It’s easy to see that the area under this line is equal to the work done in this process. This idea can be generalized to any process. The area under the plot of pressure vs volume is always equal to work done in that process.

isochoric (isometric) process

An isochoric (isometric) process is a process during which the volume of the gas stays constant. Since an isochoric process on a PV diagram is a straight vertical line, the work done in an isochoric process is zero. Applying the First Law of Thermodynamics we get

$Q=\Delta U$ For An Isochoric Process

To create an isochoric process, the gas must be confined to a rigid container with a fixed volume.

Example 18.2

Consider the expansions of an ideal gas between the equilibrium states A and C as shown in the PV diagram below.
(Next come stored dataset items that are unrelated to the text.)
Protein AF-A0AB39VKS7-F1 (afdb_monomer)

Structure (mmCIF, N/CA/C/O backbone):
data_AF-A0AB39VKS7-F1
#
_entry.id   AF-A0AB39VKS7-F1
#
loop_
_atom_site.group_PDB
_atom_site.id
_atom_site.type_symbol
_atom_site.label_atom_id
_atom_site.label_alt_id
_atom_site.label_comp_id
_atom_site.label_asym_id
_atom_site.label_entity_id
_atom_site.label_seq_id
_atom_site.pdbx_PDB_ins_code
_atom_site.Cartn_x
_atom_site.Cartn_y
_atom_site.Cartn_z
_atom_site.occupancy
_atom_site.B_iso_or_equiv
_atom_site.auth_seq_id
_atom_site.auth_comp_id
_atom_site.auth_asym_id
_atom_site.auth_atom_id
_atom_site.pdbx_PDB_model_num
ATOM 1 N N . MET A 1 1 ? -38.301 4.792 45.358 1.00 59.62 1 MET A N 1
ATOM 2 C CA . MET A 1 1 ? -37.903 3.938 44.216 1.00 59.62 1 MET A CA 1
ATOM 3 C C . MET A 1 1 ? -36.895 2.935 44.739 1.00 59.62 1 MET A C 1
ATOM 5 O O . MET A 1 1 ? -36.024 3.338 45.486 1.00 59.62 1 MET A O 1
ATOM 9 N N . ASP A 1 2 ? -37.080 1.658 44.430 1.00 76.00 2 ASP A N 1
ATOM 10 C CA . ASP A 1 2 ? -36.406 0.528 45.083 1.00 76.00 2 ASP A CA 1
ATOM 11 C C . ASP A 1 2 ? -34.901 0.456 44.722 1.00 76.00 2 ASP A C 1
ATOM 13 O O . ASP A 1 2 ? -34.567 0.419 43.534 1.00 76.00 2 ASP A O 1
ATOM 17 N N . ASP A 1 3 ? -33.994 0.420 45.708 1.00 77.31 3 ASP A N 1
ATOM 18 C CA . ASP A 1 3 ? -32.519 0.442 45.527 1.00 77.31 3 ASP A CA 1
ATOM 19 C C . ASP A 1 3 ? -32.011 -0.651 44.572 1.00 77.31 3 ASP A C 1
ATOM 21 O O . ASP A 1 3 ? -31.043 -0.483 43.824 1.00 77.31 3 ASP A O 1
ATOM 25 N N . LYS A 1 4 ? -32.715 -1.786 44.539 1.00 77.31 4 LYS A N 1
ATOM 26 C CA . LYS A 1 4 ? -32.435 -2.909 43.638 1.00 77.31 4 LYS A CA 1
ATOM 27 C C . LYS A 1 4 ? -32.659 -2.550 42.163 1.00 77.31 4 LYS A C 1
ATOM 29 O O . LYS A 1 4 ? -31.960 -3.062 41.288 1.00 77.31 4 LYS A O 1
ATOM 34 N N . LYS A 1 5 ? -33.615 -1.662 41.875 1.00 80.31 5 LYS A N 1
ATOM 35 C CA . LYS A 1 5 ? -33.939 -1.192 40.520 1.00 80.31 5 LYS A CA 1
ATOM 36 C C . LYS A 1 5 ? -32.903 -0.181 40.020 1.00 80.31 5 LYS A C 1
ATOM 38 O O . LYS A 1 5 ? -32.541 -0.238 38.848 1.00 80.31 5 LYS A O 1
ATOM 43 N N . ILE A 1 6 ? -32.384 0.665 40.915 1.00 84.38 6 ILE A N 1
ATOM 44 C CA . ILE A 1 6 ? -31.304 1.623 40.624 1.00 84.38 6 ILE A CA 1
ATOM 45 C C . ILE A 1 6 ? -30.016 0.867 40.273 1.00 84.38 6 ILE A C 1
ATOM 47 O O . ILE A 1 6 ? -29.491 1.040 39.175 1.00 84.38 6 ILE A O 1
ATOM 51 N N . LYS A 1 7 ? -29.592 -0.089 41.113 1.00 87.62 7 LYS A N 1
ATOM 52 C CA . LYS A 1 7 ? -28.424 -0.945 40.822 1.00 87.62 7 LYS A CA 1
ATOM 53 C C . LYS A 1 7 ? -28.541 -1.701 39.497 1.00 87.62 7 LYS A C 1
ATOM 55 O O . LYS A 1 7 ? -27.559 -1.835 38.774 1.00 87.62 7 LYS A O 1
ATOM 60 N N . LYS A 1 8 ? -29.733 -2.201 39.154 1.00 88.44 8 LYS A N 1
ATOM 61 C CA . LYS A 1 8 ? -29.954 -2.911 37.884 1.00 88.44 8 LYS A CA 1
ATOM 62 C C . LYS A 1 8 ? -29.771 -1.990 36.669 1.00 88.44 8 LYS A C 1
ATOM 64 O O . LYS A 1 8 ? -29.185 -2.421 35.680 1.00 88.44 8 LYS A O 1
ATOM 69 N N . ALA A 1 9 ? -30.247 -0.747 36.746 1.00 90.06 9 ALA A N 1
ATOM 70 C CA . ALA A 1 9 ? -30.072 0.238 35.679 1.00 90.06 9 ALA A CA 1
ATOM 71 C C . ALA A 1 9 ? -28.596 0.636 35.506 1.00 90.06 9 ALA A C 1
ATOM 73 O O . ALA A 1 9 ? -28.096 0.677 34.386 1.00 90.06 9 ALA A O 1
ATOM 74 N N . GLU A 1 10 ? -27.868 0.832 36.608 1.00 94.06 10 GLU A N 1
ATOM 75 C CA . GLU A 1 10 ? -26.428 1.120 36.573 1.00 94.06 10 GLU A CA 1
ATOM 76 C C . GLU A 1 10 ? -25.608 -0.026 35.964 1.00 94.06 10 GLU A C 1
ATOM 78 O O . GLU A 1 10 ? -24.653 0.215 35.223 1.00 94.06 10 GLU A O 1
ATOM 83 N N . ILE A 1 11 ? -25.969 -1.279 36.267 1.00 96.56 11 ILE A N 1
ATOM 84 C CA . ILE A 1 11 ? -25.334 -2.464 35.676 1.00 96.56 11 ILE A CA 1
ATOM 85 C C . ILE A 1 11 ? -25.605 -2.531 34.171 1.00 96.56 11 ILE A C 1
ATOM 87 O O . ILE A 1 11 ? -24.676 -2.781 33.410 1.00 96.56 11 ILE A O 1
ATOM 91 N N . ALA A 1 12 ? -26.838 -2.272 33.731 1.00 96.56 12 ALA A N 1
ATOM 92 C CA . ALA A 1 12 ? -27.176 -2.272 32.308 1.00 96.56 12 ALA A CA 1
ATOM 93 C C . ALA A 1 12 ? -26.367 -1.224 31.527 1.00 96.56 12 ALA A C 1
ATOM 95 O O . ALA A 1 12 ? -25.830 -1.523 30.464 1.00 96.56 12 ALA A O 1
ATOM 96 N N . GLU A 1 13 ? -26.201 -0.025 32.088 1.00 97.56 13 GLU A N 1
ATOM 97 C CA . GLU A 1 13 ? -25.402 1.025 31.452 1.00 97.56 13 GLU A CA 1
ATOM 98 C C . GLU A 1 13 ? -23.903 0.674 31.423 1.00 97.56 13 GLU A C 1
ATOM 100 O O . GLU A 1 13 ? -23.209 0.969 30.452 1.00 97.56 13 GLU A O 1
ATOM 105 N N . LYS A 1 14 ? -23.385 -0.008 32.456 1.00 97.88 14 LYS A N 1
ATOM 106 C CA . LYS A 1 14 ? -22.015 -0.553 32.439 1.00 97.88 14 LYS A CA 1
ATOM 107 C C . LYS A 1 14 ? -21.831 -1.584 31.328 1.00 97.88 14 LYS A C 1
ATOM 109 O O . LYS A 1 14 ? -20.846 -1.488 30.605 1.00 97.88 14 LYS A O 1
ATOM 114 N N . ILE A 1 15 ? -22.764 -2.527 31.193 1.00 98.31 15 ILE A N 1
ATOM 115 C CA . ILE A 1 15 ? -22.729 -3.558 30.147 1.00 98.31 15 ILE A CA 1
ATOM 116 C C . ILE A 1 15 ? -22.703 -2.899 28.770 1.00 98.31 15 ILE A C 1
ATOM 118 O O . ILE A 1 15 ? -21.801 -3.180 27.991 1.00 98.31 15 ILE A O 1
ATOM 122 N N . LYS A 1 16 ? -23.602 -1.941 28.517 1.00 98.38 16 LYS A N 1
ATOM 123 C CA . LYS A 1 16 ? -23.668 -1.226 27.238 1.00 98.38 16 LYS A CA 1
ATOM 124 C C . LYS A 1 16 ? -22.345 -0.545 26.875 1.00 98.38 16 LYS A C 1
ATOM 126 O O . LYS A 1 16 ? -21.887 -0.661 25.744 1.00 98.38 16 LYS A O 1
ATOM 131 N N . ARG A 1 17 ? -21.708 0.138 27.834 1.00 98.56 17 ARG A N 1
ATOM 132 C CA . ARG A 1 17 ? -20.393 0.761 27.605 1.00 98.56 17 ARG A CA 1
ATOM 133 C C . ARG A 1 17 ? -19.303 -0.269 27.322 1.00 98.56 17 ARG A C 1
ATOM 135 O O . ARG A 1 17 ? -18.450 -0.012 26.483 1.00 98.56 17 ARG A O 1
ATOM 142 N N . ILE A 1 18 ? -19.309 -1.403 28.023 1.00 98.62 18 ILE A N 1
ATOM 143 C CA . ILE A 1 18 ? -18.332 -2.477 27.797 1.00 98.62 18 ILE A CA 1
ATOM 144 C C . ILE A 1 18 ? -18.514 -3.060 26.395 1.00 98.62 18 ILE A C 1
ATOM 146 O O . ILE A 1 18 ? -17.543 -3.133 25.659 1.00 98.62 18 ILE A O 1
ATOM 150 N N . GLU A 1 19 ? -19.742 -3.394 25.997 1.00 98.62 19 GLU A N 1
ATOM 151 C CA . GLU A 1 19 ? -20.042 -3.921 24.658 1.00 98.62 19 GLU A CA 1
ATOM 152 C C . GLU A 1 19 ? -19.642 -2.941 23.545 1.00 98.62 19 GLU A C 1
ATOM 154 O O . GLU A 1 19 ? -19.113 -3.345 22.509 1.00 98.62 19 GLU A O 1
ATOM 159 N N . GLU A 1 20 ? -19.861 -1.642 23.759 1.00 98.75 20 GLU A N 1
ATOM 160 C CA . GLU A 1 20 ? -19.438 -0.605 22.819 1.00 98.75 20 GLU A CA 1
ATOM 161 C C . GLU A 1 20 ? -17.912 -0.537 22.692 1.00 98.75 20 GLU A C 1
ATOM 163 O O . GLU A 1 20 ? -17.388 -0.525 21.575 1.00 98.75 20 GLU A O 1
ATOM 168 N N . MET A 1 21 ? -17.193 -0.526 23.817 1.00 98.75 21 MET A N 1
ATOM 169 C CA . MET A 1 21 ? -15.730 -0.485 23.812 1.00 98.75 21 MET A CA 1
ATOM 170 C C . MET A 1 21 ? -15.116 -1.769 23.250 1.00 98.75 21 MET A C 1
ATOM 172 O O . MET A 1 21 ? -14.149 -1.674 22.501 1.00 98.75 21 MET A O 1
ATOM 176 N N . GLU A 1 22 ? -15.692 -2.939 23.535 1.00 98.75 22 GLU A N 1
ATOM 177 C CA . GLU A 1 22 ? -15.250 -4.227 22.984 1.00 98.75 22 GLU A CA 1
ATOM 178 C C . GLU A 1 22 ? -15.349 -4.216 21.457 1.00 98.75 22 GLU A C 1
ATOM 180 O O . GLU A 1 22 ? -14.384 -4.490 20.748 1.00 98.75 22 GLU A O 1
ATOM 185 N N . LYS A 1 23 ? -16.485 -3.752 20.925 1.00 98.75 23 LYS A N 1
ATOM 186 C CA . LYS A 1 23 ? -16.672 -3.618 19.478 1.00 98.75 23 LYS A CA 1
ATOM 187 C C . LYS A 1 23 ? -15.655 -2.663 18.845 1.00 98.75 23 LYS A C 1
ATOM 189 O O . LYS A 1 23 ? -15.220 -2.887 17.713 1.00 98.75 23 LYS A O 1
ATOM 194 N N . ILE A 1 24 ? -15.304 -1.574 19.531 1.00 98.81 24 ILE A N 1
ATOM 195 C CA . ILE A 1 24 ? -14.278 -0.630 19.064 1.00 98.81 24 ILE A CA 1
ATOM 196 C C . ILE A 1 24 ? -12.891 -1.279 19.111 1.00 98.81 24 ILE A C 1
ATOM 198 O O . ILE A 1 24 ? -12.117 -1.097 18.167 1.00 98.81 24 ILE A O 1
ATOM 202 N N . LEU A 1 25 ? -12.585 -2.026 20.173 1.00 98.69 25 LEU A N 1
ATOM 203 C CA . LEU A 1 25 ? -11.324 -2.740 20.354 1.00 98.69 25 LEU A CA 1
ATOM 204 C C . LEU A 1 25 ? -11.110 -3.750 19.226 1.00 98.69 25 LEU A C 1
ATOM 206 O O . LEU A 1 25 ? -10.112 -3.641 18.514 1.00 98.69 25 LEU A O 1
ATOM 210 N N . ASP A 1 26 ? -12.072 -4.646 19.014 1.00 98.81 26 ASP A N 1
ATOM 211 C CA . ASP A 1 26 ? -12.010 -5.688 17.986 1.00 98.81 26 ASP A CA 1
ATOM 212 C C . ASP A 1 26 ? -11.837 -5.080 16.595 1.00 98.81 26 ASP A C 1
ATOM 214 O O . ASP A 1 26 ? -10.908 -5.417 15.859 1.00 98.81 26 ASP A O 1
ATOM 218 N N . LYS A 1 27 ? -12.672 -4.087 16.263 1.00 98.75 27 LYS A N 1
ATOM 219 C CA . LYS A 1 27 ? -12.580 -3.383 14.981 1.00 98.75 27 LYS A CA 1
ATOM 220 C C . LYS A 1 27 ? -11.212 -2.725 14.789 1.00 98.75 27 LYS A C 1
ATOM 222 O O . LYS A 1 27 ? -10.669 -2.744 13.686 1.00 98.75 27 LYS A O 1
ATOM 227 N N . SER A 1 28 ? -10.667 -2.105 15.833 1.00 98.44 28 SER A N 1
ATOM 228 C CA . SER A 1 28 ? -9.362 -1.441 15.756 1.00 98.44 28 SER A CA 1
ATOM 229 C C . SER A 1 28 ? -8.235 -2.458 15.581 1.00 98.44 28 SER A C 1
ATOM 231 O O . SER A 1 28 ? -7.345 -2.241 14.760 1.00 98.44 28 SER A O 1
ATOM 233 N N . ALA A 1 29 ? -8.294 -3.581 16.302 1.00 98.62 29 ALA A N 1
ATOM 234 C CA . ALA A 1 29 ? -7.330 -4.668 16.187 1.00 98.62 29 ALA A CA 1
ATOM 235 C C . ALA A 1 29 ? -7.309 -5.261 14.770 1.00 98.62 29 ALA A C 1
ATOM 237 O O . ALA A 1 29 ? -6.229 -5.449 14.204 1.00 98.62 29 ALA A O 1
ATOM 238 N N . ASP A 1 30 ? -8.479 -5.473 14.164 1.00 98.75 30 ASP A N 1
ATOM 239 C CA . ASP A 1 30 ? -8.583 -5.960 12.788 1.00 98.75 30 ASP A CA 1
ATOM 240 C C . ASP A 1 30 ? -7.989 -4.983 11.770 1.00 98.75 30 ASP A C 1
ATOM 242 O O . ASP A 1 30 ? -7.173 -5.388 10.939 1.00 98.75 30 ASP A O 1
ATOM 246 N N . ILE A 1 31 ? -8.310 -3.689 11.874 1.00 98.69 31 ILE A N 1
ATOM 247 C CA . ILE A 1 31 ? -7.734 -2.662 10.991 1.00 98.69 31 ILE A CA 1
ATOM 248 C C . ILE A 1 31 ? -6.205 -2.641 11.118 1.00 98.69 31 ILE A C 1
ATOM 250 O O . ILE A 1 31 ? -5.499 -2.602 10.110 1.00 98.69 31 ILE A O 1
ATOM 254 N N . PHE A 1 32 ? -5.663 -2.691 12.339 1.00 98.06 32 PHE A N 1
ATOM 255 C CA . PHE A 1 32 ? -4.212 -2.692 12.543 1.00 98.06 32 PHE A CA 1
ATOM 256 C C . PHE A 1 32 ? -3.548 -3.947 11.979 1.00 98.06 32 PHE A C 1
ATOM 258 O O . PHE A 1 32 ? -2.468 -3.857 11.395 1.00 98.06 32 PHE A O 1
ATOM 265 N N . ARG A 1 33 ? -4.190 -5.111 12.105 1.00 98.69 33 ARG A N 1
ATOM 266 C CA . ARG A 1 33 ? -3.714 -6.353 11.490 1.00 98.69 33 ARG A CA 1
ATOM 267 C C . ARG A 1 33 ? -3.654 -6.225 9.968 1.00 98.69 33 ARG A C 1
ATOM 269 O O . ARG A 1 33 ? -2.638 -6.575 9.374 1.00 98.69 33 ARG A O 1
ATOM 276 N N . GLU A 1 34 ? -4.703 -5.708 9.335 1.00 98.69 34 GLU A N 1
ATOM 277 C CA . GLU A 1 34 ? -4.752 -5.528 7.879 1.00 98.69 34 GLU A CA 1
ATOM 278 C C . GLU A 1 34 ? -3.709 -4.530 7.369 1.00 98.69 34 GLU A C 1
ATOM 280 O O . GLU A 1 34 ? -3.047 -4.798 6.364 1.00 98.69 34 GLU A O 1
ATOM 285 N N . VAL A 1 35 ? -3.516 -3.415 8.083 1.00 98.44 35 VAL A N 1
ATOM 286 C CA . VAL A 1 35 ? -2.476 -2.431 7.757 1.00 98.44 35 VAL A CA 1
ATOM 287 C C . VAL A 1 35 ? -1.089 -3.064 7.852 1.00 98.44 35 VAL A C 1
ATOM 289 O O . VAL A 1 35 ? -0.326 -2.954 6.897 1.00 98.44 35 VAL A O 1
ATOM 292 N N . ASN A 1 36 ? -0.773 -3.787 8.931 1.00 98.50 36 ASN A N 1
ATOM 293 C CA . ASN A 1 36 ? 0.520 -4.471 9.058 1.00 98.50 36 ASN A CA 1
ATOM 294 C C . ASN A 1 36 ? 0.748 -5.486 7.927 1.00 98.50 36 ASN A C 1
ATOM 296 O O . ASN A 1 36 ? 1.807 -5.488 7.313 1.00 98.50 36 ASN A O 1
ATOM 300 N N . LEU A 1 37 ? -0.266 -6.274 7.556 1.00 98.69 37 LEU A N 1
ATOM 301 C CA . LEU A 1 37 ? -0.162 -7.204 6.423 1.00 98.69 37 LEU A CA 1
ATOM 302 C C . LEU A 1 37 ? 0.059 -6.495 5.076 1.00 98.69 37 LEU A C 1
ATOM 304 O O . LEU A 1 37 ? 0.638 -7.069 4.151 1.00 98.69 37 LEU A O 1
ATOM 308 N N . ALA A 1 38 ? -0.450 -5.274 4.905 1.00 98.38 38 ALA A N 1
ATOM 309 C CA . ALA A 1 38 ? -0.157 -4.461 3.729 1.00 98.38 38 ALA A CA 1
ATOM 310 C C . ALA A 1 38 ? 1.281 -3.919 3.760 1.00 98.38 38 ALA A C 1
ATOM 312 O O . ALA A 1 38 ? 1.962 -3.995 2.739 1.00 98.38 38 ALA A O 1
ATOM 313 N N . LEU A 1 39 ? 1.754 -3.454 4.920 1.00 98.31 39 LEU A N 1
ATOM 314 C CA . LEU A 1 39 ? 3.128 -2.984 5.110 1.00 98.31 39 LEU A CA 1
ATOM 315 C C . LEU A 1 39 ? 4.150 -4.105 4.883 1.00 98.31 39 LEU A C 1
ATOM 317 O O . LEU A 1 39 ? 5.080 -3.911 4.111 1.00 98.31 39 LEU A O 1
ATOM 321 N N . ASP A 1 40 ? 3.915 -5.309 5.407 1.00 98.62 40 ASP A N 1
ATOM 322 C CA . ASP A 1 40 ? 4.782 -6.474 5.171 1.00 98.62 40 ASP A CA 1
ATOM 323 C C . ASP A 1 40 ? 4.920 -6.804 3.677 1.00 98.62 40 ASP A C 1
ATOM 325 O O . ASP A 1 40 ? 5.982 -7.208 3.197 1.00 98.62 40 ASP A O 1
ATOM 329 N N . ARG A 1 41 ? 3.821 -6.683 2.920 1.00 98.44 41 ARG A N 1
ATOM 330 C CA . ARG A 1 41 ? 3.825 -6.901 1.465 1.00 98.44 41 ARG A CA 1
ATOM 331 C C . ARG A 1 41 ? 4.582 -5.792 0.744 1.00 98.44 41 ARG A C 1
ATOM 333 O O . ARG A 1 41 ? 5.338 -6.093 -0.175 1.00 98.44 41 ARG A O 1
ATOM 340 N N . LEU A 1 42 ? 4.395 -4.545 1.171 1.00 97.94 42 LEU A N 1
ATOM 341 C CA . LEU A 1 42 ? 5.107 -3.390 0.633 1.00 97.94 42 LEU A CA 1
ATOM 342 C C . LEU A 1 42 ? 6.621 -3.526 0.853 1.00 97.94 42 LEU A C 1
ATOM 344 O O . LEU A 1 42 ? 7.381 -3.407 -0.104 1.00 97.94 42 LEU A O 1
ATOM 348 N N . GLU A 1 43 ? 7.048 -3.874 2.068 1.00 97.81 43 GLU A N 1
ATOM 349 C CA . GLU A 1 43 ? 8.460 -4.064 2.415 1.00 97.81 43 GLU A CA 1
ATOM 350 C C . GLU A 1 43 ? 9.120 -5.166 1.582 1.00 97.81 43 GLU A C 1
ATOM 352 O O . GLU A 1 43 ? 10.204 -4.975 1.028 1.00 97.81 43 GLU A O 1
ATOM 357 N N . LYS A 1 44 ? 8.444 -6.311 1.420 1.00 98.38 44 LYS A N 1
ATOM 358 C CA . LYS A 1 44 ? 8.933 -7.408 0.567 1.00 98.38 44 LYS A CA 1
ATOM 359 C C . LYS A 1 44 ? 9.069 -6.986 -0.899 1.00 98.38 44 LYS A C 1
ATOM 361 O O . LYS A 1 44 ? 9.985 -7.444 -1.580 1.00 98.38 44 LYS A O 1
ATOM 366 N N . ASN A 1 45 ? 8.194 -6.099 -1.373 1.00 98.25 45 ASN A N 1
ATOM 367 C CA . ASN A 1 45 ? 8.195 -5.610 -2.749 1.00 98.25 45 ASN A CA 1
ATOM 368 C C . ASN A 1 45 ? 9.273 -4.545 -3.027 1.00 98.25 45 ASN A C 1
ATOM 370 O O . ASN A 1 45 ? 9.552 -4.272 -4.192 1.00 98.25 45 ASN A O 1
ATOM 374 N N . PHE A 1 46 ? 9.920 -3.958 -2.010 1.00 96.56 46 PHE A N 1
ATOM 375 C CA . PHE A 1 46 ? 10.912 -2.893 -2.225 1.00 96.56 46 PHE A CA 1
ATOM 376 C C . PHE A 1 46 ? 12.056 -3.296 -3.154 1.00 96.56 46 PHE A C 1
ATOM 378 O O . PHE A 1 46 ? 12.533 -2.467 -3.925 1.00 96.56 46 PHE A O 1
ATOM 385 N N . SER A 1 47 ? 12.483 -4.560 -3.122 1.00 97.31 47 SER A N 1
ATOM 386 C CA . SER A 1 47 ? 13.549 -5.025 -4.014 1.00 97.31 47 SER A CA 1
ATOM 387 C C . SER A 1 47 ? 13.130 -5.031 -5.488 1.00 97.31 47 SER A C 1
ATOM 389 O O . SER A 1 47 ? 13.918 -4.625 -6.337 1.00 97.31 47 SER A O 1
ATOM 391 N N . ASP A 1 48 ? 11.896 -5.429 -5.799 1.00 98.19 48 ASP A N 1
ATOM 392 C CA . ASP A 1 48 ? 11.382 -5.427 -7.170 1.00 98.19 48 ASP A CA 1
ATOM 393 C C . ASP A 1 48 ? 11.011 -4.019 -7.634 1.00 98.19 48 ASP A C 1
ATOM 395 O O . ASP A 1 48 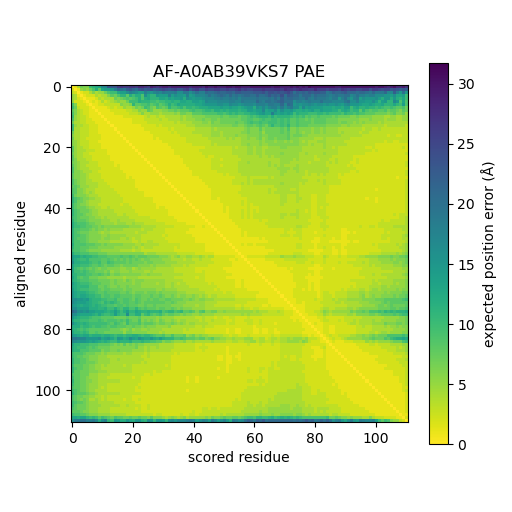? 11.322 -3.641 -8.762 1.00 98.19 48 ASP A O 1
ATOM 399 N N . TYR A 1 49 ? 10.449 -3.201 -6.743 1.00 97.94 49 TYR A N 1
ATOM 400 C CA . TYR A 1 49 ? 10.218 -1.784 -7.012 1.00 97.94 49 TYR A CA 1
ATOM 401 C C . TYR A 1 49 ? 11.527 -1.044 -7.334 1.00 97.94 49 TYR A C 1
ATOM 403 O O . TYR A 1 49 ? 11.587 -0.301 -8.308 1.00 97.94 49 TYR A O 1
ATOM 411 N N . LYS A 1 50 ? 12.612 -1.313 -6.592 1.00 97.44 50 LYS A N 1
ATOM 412 C CA . LYS A 1 50 ? 13.935 -0.735 -6.870 1.00 97.44 50 LYS A CA 1
ATOM 413 C C . LYS A 1 50 ? 14.488 -1.163 -8.229 1.00 97.44 50 LYS A C 1
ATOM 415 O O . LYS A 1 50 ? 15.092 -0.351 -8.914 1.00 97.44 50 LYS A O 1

If 515 J of heat is added to the gas as it follows the path ABC, how much heat is required for the transition along ADC?

Assume that P₁=2.10×10⁵Pa, P₂=1.05×10⁵Pa, V₁=2.25×10^-3m³ , V₂=4.50×10^-3m³.

Solution

In both expansions, the initial state is A and the final state is C. Since the change in internal energy, ΔU, depends only on the change in temperature, ΔU is the same in both expansions.

Let’s apply the first law of thermodynamics to these two processes.

For the expansion along the path ABC. Since AB is an isobaric process, W_AB=P₁ΔV_AB

$Q=\Delta U +W$

$Q=\Delta U +P_1 (V_2 - V_1)$

$515J=\Delta U +2.10\times 10^{5}Pa (4.50 \times 10^{-3}m^3 - 2..25 \times 10^{-3}m^3)$

$\Delta U=42.5J$

Now, let’s do the same thing for the expansion along ADC.

$Q=\Delta U +W$

$Q=\Delta U +P_2 (V_2 - V_1)$

$Q=42.5J +1.05\times 10^{5}Pa (4.50 \times 10^{-3}m^3 - 2..25 \times 10^{-3}m^3)$

$Q=279J$

Discussion

The work calculations in this problem are made simple since no work is done along AD and BC (isometric processes). Along AB and DC; the pressure is constant over the volume change(isobaric processes), so the work done is simply PΔV.

Isothermal process

An isothermal process is a process during which the temperature of the gas stays constant. We can use the ideal gas law to predict the shape of an isothermal process on a PV diagram.

$PV=nRT$

$P=nRT\frac{1}{V}$

In an isothermal process $nRT=constant$ . This means P is inversely proportional to V. The graph of an inverse function ( $f(x)=\frac{1}{x}$ ) is a hyperbola as shown in Figure 18.4-a.

Using calculus, it can be shown that the area under an isothermal curve from state 1 to state 2 is equal to

$\boxed{W_{isothremal}=nRTln(\frac{V_2}{V_1})}$ Work In An Isothermal Process

As mentioned earlier, the internal energy of an ideal gas is directly proportional to its absolute temperature. Therefore, in an isothermal process, there is no change in the internal energy, and $\Delta U=0$ . Applying the First Law of Thermodynamics we get

$Q=W$ For An Isothermal Process

One way to maintain the temperature of a gas constant as the gas expands or contracts is by making the process occur very slowly in a container with walls that are an excellent conductor of heat, and placed in a reservoir at a constant temperature. For example, consider the following setup where a cylinder of gas with a movable piston is immersed in a large water tank whose temperature is maintained constant. Since the piston is freely movable, the pressure inside P_inis balanced by the pressure outside P_out by some weights on the piston.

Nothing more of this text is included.